CAUTI Prevention Committee

Problem:

Catheter-associated urinary tract infections (CAUTIs) are the most common type of healthcare-associated infection that occur in hospital systems today. Approximately 75% of the urinary tract infections acquired in hospitals are associated with a urinary catheter. Between 15-25% of hospitalized patients receive urinary catheters during their hospital stay. The most important risk factor for developing a catheter-associated UTI (CAUTI) is prolonged use of the urinary catheter.

The Goal:

Reduce CAUTIs by creating a Prevention Committee to implement policy changes that promote prompt catheter removal and improve aseptic techniques.

Method & Implementation:

The CAUTI Prevention Committee at Trident Medical Center added specific catheter-focused questions on the daily rounds that forced the medical team to reexamine daily whether the patient still needed the catheter and required a CDC-approved reason for the catheter to remain. The insertion day of the catheter was also discussed in these meetings, and the committee added a whiteboard in each patient’s room with the insertion date so that the patient, physicians, nurses and visitors would be constantly reminded of the risk.

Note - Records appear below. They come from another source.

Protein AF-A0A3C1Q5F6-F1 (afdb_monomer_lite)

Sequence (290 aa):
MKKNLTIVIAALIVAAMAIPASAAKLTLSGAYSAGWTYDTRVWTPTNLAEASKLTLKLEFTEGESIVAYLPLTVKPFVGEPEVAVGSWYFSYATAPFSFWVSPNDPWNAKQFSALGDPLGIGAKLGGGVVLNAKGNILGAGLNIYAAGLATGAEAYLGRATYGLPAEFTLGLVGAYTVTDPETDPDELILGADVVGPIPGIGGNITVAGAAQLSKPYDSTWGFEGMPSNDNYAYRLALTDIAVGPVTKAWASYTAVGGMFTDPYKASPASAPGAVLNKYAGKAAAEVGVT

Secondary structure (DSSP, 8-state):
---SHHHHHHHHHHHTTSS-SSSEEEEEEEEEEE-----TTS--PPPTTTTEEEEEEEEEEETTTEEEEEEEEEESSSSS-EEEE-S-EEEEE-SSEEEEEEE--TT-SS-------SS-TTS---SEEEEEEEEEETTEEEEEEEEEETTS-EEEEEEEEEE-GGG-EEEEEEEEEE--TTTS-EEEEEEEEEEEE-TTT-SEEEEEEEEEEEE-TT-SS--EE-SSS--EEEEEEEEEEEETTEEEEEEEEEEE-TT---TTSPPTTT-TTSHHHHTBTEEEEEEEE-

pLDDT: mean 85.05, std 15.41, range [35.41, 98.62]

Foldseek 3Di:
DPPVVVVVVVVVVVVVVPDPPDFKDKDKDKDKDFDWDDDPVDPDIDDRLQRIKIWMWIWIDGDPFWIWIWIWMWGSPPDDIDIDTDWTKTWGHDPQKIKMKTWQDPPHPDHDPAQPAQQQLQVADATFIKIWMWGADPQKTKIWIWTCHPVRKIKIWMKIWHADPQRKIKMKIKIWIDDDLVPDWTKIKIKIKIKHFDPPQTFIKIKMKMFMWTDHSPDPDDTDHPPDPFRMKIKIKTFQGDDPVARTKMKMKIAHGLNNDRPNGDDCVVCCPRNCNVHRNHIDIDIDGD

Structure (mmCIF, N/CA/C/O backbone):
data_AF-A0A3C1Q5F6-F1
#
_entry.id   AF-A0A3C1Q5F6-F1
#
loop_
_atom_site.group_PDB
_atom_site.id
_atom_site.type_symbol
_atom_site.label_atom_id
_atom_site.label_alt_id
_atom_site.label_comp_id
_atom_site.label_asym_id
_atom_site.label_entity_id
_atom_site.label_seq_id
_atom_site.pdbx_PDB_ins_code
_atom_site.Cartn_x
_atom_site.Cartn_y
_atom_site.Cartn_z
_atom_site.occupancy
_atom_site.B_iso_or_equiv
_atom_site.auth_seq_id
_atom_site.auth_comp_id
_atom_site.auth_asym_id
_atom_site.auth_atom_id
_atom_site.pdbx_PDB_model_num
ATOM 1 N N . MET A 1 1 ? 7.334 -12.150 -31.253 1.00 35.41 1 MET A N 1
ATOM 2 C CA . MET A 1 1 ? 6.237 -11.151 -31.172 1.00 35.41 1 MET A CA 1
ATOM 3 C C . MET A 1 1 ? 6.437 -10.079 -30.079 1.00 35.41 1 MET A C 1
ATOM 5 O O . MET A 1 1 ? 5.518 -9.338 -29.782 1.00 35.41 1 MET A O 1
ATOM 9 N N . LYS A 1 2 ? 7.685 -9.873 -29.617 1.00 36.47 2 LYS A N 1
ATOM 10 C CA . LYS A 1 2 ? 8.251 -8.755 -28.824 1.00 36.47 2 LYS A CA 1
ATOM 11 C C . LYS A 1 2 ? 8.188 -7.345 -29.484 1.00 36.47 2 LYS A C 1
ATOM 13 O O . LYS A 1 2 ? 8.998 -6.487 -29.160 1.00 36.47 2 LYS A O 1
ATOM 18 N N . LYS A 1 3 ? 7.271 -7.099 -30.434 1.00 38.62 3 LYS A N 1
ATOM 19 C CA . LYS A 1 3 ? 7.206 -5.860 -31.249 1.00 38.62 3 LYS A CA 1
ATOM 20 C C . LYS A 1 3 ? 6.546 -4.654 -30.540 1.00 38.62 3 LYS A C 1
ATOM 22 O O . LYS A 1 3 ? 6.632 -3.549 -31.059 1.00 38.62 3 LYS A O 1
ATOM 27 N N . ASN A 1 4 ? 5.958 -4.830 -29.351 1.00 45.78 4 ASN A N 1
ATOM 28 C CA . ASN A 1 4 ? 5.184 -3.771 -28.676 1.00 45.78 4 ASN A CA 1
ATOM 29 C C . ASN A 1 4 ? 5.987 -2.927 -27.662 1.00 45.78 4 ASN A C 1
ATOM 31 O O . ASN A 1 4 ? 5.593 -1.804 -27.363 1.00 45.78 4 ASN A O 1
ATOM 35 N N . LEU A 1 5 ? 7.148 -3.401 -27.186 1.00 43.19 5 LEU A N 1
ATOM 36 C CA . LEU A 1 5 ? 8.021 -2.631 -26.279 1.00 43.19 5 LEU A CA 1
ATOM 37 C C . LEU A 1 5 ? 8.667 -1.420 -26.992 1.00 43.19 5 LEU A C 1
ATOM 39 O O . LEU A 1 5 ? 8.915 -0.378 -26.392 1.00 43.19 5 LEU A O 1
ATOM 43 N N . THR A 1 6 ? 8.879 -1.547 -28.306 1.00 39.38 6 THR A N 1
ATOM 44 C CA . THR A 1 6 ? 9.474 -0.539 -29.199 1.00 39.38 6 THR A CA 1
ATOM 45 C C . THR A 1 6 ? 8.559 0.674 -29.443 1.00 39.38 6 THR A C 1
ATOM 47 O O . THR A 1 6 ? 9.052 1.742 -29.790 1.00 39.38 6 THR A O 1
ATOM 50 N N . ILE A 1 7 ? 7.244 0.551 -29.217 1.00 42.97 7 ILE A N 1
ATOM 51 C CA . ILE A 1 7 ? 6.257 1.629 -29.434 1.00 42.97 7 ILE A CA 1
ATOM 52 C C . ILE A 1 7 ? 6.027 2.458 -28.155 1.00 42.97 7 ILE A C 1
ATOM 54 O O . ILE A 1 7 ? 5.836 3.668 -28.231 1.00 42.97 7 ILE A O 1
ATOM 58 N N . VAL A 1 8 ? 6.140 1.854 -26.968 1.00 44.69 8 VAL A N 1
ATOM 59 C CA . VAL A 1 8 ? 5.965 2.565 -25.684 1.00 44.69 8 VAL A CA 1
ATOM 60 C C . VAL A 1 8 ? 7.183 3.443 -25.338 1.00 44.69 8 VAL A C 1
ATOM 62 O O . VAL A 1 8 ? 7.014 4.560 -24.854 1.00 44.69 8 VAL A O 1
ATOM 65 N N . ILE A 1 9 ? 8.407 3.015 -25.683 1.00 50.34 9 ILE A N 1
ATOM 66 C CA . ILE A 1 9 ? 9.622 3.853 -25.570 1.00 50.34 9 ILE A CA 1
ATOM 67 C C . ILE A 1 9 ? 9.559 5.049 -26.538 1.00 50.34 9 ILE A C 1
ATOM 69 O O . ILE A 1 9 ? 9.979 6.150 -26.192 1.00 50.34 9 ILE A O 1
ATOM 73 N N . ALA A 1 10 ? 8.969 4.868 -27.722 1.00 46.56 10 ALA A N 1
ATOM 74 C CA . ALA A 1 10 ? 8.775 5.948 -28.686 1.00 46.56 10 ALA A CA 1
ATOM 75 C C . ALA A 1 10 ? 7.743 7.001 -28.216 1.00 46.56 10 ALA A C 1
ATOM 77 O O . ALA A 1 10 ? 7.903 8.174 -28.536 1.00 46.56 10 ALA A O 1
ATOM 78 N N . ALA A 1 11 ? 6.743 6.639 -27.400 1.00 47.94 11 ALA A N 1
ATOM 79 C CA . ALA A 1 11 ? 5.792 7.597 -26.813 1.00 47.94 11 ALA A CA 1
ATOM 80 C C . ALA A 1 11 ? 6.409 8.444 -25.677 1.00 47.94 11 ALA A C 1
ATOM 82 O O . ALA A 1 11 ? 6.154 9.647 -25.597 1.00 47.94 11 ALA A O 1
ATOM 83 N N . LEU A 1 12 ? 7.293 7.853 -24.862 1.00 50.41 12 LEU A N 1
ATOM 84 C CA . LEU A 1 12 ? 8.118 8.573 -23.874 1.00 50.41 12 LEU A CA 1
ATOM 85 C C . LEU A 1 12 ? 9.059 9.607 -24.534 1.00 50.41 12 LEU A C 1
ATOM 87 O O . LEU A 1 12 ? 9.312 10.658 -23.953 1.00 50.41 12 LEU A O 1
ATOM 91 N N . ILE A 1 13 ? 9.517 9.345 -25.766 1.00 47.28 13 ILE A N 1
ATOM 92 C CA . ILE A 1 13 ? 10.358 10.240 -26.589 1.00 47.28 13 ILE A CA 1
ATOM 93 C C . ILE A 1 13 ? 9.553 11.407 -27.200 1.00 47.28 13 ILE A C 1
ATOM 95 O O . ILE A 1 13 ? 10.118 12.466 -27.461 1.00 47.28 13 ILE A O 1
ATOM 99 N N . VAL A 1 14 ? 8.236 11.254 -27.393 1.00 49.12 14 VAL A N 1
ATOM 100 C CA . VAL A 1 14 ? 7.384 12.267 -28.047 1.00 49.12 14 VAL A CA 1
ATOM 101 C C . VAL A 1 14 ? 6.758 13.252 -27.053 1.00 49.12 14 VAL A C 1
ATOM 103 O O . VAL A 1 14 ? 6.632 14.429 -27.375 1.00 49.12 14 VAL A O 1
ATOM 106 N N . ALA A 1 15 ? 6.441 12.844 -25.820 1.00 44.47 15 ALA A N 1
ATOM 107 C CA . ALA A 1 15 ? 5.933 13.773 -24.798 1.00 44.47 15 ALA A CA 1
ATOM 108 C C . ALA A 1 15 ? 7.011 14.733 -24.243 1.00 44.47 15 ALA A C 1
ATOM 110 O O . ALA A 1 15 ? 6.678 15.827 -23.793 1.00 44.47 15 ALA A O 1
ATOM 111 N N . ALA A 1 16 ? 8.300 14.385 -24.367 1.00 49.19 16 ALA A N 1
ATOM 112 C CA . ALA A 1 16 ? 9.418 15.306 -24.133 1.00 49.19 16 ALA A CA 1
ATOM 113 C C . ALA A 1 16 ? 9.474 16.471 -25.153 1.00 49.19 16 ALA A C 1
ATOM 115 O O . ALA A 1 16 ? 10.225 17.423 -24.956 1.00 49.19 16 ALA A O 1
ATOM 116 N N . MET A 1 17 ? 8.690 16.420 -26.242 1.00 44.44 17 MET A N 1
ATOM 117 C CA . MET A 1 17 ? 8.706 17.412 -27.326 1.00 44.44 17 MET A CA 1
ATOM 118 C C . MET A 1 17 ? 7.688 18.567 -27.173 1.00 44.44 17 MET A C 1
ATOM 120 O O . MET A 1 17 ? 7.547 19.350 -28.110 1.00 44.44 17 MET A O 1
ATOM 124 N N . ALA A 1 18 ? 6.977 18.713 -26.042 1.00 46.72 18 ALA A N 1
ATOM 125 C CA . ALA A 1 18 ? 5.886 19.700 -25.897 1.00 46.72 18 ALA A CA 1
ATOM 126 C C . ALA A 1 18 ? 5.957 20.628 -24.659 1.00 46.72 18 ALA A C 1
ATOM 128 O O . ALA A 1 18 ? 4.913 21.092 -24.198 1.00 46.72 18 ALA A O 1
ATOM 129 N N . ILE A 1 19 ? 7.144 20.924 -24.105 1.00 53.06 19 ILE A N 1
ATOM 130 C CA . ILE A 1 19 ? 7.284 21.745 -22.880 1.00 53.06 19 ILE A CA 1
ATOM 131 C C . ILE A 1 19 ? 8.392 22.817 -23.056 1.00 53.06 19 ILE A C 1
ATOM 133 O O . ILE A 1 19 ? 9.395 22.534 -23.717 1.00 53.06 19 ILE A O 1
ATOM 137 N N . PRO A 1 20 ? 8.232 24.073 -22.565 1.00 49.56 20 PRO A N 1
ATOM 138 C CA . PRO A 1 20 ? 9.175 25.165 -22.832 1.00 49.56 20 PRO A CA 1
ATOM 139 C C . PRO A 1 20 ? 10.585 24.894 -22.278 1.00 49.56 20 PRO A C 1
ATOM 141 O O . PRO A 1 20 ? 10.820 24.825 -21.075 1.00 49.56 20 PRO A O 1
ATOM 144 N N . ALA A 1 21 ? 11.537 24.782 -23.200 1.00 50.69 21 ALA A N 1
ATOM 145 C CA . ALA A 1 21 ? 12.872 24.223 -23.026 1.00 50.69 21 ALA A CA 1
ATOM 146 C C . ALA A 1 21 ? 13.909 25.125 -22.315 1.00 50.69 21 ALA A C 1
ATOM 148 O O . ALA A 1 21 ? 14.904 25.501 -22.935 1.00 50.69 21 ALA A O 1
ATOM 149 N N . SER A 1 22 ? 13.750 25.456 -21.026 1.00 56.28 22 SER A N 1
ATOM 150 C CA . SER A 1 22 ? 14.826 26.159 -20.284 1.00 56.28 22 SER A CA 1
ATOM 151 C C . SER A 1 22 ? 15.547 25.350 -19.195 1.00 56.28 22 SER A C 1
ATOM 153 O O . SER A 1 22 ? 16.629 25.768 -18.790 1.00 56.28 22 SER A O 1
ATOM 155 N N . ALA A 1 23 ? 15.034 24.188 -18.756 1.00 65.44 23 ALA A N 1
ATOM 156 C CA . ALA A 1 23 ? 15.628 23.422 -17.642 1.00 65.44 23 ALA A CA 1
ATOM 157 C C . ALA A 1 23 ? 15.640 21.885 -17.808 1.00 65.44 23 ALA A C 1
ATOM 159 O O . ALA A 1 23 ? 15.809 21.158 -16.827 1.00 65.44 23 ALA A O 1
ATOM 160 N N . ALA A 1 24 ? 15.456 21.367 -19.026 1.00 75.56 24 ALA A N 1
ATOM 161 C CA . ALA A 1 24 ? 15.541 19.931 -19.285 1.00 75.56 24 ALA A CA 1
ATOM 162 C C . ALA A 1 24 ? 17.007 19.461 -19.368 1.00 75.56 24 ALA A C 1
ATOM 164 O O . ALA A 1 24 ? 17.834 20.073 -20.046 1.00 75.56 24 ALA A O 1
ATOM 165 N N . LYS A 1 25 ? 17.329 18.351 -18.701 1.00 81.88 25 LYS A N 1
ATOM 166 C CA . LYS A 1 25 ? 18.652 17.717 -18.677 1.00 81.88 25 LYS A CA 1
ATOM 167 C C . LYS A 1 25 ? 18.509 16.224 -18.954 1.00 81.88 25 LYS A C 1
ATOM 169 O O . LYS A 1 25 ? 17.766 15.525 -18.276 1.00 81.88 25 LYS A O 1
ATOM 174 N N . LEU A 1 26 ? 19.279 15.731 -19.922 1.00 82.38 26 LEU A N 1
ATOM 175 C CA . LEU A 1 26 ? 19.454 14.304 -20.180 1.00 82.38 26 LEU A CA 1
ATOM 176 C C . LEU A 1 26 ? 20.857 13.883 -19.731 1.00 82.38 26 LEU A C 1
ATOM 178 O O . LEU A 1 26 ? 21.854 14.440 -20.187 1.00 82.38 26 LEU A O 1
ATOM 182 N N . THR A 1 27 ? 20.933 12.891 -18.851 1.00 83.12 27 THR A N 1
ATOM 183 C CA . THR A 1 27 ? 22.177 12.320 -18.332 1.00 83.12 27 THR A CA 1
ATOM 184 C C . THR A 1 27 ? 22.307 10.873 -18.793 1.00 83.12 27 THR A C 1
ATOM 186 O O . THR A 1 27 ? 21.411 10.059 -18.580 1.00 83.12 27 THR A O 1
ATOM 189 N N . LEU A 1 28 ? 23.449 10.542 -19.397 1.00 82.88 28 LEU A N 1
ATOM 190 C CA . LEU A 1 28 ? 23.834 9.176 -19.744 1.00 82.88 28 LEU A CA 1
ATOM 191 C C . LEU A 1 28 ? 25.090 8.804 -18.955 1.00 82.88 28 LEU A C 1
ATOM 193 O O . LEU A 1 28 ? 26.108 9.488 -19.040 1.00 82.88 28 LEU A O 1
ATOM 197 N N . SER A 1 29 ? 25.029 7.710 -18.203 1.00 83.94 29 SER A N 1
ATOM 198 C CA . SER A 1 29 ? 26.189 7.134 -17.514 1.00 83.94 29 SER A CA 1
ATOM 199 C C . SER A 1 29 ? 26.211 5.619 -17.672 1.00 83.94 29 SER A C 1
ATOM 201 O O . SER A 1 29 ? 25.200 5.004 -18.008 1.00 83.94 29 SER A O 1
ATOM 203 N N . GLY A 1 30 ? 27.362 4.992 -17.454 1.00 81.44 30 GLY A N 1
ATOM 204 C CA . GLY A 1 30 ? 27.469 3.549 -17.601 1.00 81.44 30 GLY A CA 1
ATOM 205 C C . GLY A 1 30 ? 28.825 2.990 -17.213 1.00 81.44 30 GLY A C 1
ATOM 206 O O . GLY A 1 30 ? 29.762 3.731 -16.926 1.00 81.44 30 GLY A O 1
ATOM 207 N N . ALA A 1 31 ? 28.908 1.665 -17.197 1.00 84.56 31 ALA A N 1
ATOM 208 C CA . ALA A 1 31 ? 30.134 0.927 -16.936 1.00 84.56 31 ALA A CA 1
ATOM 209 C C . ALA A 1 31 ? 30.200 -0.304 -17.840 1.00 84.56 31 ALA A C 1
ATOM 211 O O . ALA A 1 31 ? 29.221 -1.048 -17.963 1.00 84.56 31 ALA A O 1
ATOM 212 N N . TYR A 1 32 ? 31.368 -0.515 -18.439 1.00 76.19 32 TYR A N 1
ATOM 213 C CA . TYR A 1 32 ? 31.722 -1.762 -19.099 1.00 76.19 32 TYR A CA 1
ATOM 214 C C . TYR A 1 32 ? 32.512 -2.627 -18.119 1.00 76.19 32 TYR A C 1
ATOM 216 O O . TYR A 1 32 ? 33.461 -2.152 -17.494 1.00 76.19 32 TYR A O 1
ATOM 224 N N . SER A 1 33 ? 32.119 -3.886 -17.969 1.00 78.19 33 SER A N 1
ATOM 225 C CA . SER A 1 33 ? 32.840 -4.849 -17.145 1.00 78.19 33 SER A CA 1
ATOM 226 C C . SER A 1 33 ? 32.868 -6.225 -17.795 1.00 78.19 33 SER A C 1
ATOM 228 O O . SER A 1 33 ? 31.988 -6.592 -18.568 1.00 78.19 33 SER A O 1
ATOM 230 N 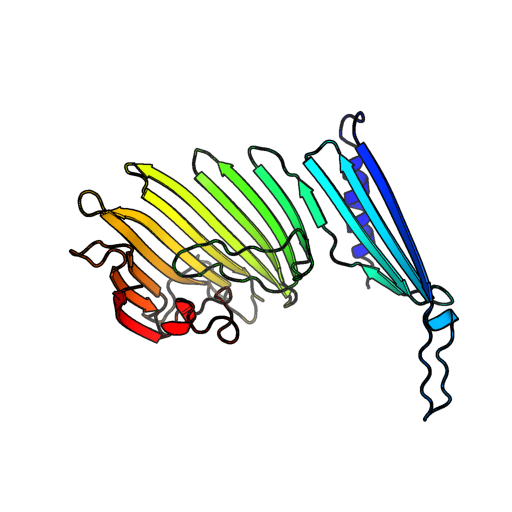N . ALA A 1 34 ? 33.896 -6.997 -17.464 1.00 69.38 34 ALA A N 1
ATOM 231 C CA . ALA A 1 34 ? 33.992 -8.411 -17.782 1.00 69.38 34 ALA A CA 1
ATOM 232 C C . ALA A 1 34 ? 34.605 -9.113 -16.565 1.00 69.38 34 ALA A C 1
ATOM 234 O O . ALA A 1 34 ? 35.575 -8.617 -15.991 1.00 69.38 34 ALA A O 1
ATOM 235 N N . GLY A 1 35 ? 34.003 -10.217 -16.128 1.00 64.31 35 GLY A N 1
ATOM 236 C CA . GLY A 1 35 ? 34.468 -10.997 -14.979 1.00 64.31 35 GLY A CA 1
ATOM 237 C C . GLY A 1 35 ? 34.714 -12.442 -15.383 1.00 64.31 35 GLY A C 1
ATOM 238 O O . GLY A 1 35 ? 34.014 -12.961 -16.239 1.00 64.31 35 GLY A O 1
ATOM 239 N N . TRP A 1 36 ? 35.690 -13.105 -14.775 1.00 60.81 36 TRP A N 1
ATOM 240 C CA . TRP A 1 36 ? 35.934 -14.528 -15.002 1.00 60.81 36 TRP A CA 1
ATOM 241 C C . TRP A 1 36 ? 35.939 -15.256 -13.662 1.00 60.81 36 TRP A C 1
ATOM 243 O O . TRP A 1 36 ? 36.415 -14.726 -12.657 1.00 60.81 36 TRP A O 1
ATOM 253 N N . THR A 1 37 ? 35.365 -16.455 -13.641 1.00 58.91 37 THR A N 1
ATOM 254 C CA . THR A 1 37 ? 35.388 -17.339 -12.475 1.00 58.91 37 THR A CA 1
ATOM 255 C C . THR A 1 37 ? 36.300 -18.515 -12.788 1.00 58.91 37 THR A C 1
ATOM 257 O O . THR A 1 37 ? 36.218 -19.106 -13.862 1.00 58.91 37 THR A O 1
ATOM 260 N N . TYR A 1 38 ? 37.194 -18.821 -11.852 1.00 57.25 38 TYR A N 1
ATOM 261 C CA . TYR A 1 38 ? 38.139 -19.925 -11.950 1.00 57.25 38 TYR A CA 1
ATOM 262 C C . TYR A 1 38 ? 37.777 -20.988 -10.913 1.00 57.25 38 TYR A C 1
ATOM 264 O O . TYR A 1 38 ? 37.818 -20.713 -9.713 1.00 57.25 38 TYR A O 1
ATOM 272 N N . ASP A 1 39 ? 37.417 -22.187 -11.375 1.00 66.12 39 ASP A N 1
ATOM 273 C CA . ASP A 1 39 ? 37.258 -23.368 -10.525 1.00 66.12 39 ASP A CA 1
ATOM 274 C C . ASP A 1 39 ? 38.516 -24.239 -10.649 1.00 66.12 39 ASP A C 1
ATOM 276 O O . ASP A 1 39 ? 38.878 -24.695 -11.732 1.00 66.12 39 ASP A O 1
ATOM 280 N N . THR A 1 40 ? 39.202 -24.476 -9.531 1.00 62.94 40 THR A N 1
ATOM 281 C CA . THR A 1 40 ? 40.420 -25.302 -9.486 1.00 62.94 40 THR A CA 1
ATOM 282 C C . THR A 1 40 ? 40.155 -26.788 -9.730 1.00 62.94 40 THR A C 1
ATOM 284 O O . THR A 1 40 ? 41.106 -27.546 -9.917 1.00 62.94 40 THR A O 1
ATOM 287 N N . ARG A 1 41 ? 38.891 -27.225 -9.703 1.00 69.75 41 ARG A N 1
ATOM 288 C CA . ARG A 1 41 ? 38.481 -28.630 -9.844 1.00 69.75 41 ARG A CA 1
ATOM 289 C C . ARG A 1 41 ? 38.009 -28.975 -11.255 1.00 69.75 41 ARG A C 1
ATOM 291 O O . ARG A 1 41 ? 38.017 -30.150 -11.610 1.00 69.75 41 ARG A O 1
ATOM 298 N N . VAL A 1 42 ? 37.623 -27.978 -12.055 1.00 61.81 42 VAL A N 1
ATOM 299 C CA . VAL A 1 42 ? 37.151 -28.144 -13.437 1.00 61.81 42 VAL A CA 1
ATOM 300 C C . VAL A 1 42 ? 37.731 -27.019 -14.295 1.00 61.81 42 VAL A C 1
ATOM 302 O O . VAL A 1 42 ? 37.387 -25.853 -14.118 1.00 61.81 42 VAL A O 1
ATOM 305 N N . TRP A 1 43 ? 38.612 -27.355 -15.245 1.00 54.59 43 TRP A N 1
ATOM 306 C CA . TRP A 1 43 ? 39.190 -26.377 -16.175 1.00 54.59 43 TRP A CA 1
ATOM 307 C C . TRP A 1 43 ? 38.177 -25.995 -17.264 1.00 54.59 43 TRP A C 1
ATOM 309 O O . TRP A 1 43 ? 38.260 -26.426 -18.411 1.00 54.59 43 TRP A O 1
ATOM 319 N N . THR A 1 44 ? 37.196 -25.181 -16.891 1.00 61.12 44 THR A N 1
ATOM 320 C CA . THR A 1 44 ? 36.236 -24.555 -17.811 1.00 61.12 44 THR A CA 1
ATOM 321 C C . THR A 1 44 ? 36.230 -23.048 -17.571 1.00 61.12 44 THR A C 1
ATOM 323 O O . THR A 1 44 ? 35.342 -22.542 -16.884 1.00 61.12 44 THR A O 1
ATOM 326 N N . PRO A 1 45 ? 37.242 -22.314 -18.074 1.00 61.03 45 PRO A N 1
ATOM 327 C CA . PRO A 1 45 ? 37.261 -20.861 -17.971 1.00 61.03 45 PRO A CA 1
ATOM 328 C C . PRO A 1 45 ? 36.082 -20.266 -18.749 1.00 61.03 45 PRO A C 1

All nurses were also required to go through simulation lab training to ensure proper aseptic techniques and the use of best practices.

Challenges & Barriers:

  • Adding additional procedural layers to an often-overworked staff
  • Fostering a culture that prioritized CAUTI prevention
  • The potential for culture drift once new policy has been implemented
 

Successes:

  • Dramatic reduction in number of days a patient spends with a catheter inserted
  • 50% reduction in CAUTIs in the first calendar year following implementation
  • Issue champions on the committee have led to a culture change

 

To learn more about MUSC's CAUTI Prevention Committee, a full SCHA story is available here.

For more information about this story or to tell us about your own best practices, email us at stories@scha.org.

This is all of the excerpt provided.